EXERCISE DIRECTIONS -
Which lines run from the line with "ATOM 91 C C" through the line with "ATOM 105 C C" in the entries below? Print them exactly, both ends included, and nothing more.

Stored items from a collection -
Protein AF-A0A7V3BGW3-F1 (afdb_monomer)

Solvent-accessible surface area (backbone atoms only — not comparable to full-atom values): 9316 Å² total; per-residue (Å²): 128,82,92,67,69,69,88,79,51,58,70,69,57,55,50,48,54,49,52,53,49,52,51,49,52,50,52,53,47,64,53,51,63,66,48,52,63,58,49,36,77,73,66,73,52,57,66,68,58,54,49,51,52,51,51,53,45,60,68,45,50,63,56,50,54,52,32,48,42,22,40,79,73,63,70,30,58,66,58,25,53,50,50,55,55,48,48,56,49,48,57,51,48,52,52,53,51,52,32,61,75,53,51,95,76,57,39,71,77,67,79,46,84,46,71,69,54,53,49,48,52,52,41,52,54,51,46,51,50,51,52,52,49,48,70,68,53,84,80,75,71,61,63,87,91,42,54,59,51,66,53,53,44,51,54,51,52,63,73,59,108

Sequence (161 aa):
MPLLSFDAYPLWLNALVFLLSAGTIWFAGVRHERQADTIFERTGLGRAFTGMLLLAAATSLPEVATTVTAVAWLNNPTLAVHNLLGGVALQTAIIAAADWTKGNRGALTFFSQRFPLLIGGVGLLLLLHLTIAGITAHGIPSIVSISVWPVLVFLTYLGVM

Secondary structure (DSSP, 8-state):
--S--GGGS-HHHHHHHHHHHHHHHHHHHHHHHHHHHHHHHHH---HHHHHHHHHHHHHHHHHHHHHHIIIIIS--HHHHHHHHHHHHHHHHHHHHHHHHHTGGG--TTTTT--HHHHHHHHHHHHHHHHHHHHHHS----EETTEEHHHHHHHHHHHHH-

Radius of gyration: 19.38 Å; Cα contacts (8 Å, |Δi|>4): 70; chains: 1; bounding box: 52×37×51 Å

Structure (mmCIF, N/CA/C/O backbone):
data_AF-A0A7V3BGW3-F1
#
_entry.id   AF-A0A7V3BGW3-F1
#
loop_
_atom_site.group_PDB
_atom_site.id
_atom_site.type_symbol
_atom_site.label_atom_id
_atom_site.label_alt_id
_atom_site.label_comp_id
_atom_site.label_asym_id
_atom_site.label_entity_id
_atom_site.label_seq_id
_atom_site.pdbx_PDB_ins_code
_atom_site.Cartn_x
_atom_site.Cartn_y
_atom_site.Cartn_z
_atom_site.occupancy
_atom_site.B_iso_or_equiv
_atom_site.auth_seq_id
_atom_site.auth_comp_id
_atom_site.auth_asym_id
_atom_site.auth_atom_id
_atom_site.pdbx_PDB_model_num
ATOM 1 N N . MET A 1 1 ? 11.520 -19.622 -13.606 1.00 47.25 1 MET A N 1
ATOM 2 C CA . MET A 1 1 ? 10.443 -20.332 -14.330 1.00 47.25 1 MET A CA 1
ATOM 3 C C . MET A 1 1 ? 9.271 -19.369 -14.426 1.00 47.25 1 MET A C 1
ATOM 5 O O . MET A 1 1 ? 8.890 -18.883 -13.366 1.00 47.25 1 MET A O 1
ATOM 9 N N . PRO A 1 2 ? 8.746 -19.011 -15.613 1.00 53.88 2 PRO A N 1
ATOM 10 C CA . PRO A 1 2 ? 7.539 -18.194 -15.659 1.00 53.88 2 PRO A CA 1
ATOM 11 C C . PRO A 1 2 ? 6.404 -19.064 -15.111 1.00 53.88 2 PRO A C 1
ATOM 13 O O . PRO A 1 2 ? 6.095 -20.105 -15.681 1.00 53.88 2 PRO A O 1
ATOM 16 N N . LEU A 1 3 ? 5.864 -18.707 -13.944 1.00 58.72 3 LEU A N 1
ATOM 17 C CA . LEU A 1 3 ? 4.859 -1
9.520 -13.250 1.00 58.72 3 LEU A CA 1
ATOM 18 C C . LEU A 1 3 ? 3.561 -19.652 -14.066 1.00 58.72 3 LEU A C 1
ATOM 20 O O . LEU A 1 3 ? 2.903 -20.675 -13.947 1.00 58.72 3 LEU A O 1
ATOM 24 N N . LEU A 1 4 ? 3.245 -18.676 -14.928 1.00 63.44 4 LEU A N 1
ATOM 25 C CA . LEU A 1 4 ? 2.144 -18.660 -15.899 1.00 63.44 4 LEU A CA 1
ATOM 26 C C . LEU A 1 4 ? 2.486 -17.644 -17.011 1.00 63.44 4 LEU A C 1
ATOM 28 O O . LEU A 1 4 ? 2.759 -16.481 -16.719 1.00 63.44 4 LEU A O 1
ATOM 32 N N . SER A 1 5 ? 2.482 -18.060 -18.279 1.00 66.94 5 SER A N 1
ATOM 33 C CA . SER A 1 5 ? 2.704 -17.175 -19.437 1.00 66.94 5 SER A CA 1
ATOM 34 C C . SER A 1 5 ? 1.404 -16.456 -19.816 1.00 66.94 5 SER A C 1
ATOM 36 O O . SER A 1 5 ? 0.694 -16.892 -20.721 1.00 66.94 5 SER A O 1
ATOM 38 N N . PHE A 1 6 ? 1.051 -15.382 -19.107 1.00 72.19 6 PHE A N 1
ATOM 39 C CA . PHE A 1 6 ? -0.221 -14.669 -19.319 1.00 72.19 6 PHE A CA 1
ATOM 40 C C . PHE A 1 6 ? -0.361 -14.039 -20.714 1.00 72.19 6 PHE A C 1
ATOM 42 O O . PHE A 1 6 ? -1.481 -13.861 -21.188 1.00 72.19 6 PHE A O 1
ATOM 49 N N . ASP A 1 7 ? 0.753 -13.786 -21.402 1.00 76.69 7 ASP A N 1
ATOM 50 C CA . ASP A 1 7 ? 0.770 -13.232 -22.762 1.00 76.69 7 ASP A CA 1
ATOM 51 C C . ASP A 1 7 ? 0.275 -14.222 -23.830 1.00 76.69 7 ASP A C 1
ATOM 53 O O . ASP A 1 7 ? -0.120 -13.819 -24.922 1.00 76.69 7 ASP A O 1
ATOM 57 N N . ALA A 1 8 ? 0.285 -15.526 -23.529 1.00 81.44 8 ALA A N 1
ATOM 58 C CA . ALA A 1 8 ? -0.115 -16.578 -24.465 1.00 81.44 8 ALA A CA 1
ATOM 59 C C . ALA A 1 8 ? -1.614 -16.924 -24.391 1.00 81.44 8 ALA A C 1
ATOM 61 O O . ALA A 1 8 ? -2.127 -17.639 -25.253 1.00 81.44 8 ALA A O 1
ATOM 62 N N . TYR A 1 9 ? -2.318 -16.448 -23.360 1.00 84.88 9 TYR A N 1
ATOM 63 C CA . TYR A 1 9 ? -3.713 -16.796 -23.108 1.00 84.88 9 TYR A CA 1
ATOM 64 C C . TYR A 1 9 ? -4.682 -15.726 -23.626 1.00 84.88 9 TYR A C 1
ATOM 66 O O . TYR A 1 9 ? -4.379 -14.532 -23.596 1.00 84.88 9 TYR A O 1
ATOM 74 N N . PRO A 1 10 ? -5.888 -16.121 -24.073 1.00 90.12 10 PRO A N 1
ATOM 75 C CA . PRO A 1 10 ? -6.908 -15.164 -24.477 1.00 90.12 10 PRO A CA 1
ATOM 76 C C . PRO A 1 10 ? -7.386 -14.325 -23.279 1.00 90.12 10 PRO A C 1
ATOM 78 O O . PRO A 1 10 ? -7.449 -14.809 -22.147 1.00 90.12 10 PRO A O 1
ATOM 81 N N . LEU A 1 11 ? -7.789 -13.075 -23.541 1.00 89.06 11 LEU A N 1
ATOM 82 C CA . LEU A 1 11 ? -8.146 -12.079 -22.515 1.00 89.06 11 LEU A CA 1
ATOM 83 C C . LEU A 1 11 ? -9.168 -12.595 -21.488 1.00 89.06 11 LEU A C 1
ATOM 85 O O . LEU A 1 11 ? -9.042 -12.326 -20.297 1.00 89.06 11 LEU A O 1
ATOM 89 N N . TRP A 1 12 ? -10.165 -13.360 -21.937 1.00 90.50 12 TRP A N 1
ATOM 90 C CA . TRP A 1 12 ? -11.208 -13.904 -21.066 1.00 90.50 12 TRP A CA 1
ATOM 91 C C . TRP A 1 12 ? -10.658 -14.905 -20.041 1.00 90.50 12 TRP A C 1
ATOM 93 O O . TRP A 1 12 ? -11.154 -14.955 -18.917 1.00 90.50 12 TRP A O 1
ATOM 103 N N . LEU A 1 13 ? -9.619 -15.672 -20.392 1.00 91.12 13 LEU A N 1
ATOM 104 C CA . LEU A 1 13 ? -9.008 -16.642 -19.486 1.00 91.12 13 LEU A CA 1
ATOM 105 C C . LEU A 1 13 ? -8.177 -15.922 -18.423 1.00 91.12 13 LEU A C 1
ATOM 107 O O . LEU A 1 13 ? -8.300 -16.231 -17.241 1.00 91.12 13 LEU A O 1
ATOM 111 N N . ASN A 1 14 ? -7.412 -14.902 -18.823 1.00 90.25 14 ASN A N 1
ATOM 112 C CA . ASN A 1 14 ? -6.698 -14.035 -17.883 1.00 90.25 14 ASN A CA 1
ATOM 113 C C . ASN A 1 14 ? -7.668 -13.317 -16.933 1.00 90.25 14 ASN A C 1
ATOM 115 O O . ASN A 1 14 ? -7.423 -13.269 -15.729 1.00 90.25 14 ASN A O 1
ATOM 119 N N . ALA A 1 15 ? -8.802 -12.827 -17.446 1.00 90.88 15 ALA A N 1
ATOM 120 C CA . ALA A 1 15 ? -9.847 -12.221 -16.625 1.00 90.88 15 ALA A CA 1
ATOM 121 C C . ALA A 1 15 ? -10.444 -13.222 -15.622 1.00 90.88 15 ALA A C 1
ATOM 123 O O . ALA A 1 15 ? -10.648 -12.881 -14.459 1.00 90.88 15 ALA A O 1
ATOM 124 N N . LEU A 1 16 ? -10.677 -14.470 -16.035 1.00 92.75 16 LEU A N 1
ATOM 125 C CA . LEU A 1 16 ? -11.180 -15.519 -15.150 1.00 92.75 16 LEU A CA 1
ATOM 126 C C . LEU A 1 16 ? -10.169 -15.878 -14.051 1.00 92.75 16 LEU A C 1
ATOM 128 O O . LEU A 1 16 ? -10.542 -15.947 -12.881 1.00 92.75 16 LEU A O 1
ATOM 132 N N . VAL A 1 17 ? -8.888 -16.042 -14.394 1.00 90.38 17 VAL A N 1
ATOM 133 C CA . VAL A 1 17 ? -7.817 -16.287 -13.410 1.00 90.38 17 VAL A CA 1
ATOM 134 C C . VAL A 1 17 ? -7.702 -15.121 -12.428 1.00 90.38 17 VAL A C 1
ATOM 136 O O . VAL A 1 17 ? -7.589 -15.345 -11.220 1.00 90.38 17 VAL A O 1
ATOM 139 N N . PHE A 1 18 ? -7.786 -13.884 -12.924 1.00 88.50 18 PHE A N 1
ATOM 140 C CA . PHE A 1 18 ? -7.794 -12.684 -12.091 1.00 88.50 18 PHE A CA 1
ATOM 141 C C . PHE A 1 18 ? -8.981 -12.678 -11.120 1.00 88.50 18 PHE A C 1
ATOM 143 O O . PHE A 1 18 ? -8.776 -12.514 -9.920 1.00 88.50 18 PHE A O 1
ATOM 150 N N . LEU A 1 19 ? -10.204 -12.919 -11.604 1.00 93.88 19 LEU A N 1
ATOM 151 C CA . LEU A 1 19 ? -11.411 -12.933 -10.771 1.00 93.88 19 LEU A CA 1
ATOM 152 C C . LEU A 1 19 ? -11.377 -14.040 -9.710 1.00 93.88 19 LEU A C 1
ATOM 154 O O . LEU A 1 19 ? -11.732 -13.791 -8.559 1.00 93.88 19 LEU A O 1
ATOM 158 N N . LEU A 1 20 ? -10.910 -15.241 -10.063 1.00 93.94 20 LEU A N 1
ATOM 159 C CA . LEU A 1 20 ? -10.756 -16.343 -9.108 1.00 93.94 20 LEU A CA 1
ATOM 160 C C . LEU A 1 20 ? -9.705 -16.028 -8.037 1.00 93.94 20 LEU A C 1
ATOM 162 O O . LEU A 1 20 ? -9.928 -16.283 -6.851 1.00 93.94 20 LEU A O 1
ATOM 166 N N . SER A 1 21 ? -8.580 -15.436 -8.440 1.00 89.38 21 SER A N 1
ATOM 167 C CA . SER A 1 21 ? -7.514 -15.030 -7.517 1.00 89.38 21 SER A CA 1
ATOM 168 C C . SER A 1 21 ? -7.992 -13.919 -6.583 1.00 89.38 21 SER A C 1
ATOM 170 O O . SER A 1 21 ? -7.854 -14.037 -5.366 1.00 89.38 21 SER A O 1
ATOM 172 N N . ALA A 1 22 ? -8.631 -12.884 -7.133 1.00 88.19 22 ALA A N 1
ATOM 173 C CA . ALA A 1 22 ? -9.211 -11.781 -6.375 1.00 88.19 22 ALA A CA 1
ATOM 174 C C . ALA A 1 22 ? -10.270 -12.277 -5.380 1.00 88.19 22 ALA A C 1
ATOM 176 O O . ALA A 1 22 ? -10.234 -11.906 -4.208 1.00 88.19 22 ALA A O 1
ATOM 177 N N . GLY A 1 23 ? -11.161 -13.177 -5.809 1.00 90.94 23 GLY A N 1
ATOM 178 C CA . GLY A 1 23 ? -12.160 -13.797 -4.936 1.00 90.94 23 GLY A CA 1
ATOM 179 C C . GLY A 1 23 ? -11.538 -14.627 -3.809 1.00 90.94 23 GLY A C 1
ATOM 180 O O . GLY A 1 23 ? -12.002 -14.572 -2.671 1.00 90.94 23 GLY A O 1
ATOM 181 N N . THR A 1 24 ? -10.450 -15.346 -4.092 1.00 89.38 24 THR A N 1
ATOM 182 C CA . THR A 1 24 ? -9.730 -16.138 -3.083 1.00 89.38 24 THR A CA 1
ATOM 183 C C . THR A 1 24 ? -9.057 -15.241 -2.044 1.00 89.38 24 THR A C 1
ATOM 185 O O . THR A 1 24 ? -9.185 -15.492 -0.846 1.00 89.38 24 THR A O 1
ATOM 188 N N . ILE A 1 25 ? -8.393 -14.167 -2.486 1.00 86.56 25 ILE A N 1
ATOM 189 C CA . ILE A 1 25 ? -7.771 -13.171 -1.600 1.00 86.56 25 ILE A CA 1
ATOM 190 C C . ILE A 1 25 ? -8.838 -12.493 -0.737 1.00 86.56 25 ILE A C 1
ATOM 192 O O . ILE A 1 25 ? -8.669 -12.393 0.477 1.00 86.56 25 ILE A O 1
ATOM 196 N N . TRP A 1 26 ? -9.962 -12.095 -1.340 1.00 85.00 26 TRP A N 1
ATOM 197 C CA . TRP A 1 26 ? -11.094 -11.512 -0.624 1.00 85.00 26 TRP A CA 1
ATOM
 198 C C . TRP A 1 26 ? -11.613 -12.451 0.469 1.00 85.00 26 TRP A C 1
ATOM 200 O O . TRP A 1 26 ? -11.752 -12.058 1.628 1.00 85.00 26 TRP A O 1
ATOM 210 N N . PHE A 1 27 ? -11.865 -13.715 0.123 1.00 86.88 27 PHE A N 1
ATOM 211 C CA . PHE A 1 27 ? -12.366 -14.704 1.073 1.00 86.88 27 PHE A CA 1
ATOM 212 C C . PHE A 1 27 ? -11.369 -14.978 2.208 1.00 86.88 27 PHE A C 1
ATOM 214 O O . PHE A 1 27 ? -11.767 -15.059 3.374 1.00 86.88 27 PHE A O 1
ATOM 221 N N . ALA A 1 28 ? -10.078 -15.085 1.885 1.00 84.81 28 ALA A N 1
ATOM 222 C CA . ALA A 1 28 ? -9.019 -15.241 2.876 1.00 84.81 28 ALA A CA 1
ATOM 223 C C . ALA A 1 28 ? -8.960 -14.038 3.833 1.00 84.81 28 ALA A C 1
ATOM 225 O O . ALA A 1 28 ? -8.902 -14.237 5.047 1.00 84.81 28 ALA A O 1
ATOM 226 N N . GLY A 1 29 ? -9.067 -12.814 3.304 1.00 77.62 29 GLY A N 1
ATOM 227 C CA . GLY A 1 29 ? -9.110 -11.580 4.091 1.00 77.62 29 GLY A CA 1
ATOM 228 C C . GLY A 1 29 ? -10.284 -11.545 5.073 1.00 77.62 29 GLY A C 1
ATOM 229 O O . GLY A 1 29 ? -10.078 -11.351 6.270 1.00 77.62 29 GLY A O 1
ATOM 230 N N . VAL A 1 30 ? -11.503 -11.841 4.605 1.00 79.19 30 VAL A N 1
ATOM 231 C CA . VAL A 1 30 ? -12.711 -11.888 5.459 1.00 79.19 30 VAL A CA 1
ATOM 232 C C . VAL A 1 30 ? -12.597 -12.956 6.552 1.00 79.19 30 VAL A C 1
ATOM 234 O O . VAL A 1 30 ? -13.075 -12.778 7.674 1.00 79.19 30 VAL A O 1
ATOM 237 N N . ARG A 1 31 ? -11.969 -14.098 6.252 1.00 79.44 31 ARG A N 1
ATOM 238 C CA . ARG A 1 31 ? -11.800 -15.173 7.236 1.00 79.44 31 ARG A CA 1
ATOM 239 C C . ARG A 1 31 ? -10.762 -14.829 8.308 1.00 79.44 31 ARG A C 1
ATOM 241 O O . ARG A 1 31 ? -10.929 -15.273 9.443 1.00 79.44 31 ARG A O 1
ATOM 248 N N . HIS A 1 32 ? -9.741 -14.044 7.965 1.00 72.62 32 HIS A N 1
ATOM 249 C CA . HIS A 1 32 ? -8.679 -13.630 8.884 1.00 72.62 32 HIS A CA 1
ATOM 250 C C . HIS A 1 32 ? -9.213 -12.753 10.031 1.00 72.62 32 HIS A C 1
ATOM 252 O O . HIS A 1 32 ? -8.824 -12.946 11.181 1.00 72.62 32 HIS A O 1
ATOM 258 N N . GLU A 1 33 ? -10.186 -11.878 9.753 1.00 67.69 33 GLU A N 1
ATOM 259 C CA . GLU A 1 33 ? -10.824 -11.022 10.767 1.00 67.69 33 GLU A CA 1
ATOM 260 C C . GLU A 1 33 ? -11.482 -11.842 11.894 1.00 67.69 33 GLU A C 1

...

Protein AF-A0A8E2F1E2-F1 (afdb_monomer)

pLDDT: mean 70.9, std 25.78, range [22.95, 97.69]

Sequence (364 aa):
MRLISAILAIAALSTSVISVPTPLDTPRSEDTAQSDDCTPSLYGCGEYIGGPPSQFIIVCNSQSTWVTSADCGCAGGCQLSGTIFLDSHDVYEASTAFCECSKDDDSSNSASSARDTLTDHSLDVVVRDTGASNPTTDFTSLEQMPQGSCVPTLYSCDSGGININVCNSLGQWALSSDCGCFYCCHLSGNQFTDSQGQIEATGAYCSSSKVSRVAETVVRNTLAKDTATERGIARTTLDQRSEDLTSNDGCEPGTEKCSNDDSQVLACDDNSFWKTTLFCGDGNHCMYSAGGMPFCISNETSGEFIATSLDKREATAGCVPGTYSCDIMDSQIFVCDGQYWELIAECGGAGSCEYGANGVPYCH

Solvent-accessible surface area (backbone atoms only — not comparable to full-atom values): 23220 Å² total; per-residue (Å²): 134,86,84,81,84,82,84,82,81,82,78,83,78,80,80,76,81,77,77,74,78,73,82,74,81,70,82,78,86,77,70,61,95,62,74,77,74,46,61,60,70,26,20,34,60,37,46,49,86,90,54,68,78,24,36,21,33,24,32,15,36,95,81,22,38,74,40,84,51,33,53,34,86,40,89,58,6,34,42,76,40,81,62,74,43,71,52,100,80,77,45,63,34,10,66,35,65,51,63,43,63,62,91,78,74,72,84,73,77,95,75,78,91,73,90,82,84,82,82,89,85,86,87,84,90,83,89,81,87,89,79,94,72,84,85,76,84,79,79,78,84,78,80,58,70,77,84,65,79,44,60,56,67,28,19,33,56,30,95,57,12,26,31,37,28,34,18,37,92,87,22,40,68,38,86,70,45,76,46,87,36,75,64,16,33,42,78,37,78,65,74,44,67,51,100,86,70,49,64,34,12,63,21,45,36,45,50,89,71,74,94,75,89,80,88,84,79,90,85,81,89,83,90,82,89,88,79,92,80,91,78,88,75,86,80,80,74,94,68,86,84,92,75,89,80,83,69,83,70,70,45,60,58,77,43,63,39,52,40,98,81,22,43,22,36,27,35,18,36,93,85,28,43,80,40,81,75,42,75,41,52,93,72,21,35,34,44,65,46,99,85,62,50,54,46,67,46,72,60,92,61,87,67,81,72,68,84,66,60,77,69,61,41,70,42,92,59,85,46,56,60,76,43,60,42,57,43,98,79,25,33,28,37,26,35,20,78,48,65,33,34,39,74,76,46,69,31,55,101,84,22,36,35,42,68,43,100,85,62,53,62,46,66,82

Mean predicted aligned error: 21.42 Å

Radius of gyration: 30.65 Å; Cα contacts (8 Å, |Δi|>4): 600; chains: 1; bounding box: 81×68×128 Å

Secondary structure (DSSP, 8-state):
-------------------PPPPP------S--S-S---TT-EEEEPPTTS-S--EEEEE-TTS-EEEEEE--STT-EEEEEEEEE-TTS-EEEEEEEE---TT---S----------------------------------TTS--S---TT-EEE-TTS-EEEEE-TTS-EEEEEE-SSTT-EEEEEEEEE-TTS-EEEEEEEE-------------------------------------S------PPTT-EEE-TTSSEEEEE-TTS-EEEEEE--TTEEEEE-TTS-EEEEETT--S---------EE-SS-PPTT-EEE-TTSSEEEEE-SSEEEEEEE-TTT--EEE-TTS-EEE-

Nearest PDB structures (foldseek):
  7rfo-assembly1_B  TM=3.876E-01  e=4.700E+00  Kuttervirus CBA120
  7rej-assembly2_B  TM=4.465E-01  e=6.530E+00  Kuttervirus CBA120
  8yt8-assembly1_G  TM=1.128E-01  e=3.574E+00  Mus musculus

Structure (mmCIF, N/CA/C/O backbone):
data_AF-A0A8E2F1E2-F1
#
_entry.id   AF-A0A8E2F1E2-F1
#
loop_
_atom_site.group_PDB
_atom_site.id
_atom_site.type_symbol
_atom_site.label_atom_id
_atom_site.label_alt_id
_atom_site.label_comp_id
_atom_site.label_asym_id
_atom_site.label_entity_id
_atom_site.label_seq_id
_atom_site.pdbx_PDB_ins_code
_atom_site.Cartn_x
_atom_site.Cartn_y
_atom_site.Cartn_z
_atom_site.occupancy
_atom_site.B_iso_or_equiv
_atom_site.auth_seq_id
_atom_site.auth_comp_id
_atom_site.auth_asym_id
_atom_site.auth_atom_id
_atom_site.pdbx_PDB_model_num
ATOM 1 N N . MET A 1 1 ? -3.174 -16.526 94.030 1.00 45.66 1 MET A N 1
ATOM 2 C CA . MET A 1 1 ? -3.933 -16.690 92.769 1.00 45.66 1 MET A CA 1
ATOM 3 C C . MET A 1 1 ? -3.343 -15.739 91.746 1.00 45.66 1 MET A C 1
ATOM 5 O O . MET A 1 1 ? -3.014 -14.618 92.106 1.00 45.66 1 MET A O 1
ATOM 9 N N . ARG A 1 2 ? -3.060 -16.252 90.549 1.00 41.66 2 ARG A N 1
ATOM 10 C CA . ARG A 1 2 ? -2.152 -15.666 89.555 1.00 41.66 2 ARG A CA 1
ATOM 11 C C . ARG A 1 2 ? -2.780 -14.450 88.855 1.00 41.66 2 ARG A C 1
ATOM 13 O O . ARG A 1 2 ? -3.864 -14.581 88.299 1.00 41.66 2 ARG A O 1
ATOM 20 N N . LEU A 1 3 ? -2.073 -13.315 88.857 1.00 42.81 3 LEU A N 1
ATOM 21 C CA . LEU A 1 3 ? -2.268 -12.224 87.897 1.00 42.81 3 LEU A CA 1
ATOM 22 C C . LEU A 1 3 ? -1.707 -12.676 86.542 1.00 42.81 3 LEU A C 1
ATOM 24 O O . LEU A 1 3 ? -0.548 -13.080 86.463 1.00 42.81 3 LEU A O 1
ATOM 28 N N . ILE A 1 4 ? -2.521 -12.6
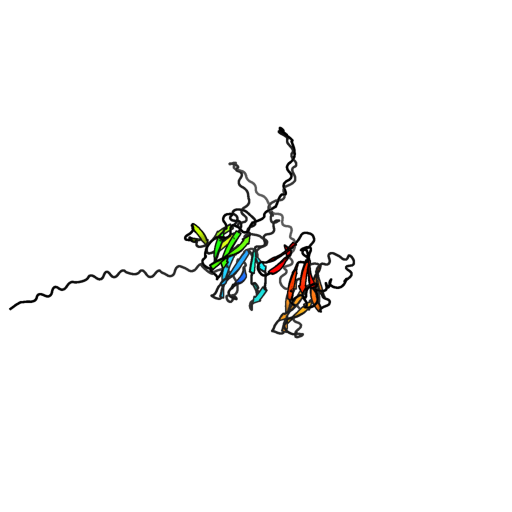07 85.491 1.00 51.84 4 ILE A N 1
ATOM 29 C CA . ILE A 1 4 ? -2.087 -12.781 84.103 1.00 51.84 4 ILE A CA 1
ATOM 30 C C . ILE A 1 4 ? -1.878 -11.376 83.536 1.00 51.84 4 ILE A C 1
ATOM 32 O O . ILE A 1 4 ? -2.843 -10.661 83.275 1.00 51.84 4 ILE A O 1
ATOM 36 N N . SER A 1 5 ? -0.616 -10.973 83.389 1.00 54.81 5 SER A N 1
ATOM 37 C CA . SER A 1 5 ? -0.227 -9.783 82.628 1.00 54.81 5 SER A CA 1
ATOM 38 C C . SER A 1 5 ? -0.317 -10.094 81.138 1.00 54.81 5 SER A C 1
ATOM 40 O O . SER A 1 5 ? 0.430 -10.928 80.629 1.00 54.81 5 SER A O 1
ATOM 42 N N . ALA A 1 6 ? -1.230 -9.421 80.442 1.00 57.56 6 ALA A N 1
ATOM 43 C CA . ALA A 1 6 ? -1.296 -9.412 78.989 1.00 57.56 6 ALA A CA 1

ANSWER SECTION -
ATOM 91 C C . TRP A 1 12 ? -10.658 -14.905 -20.041 1.00 90.50 12 TRP A C 1
ATOM 93 O O . TRP A 1 12 ? -11.154 -14.955 -18.917 1.00 90.50 12 TRP A O 1
ATOM 103 N N . LEU A 1 13 ? -9.619 -15.672 -20.392 1.00 91.12 13 LEU A N 1
ATOM 104 C CA . LEU A 1 13 ? -9.008 -16.642 -19.486 1.00 91.12 13 LEU A CA 1
ATOM 105 C C . LEU A 1 13 ? -8.177 -15.922 -18.423 1.00 91.12 13 LEU A C 1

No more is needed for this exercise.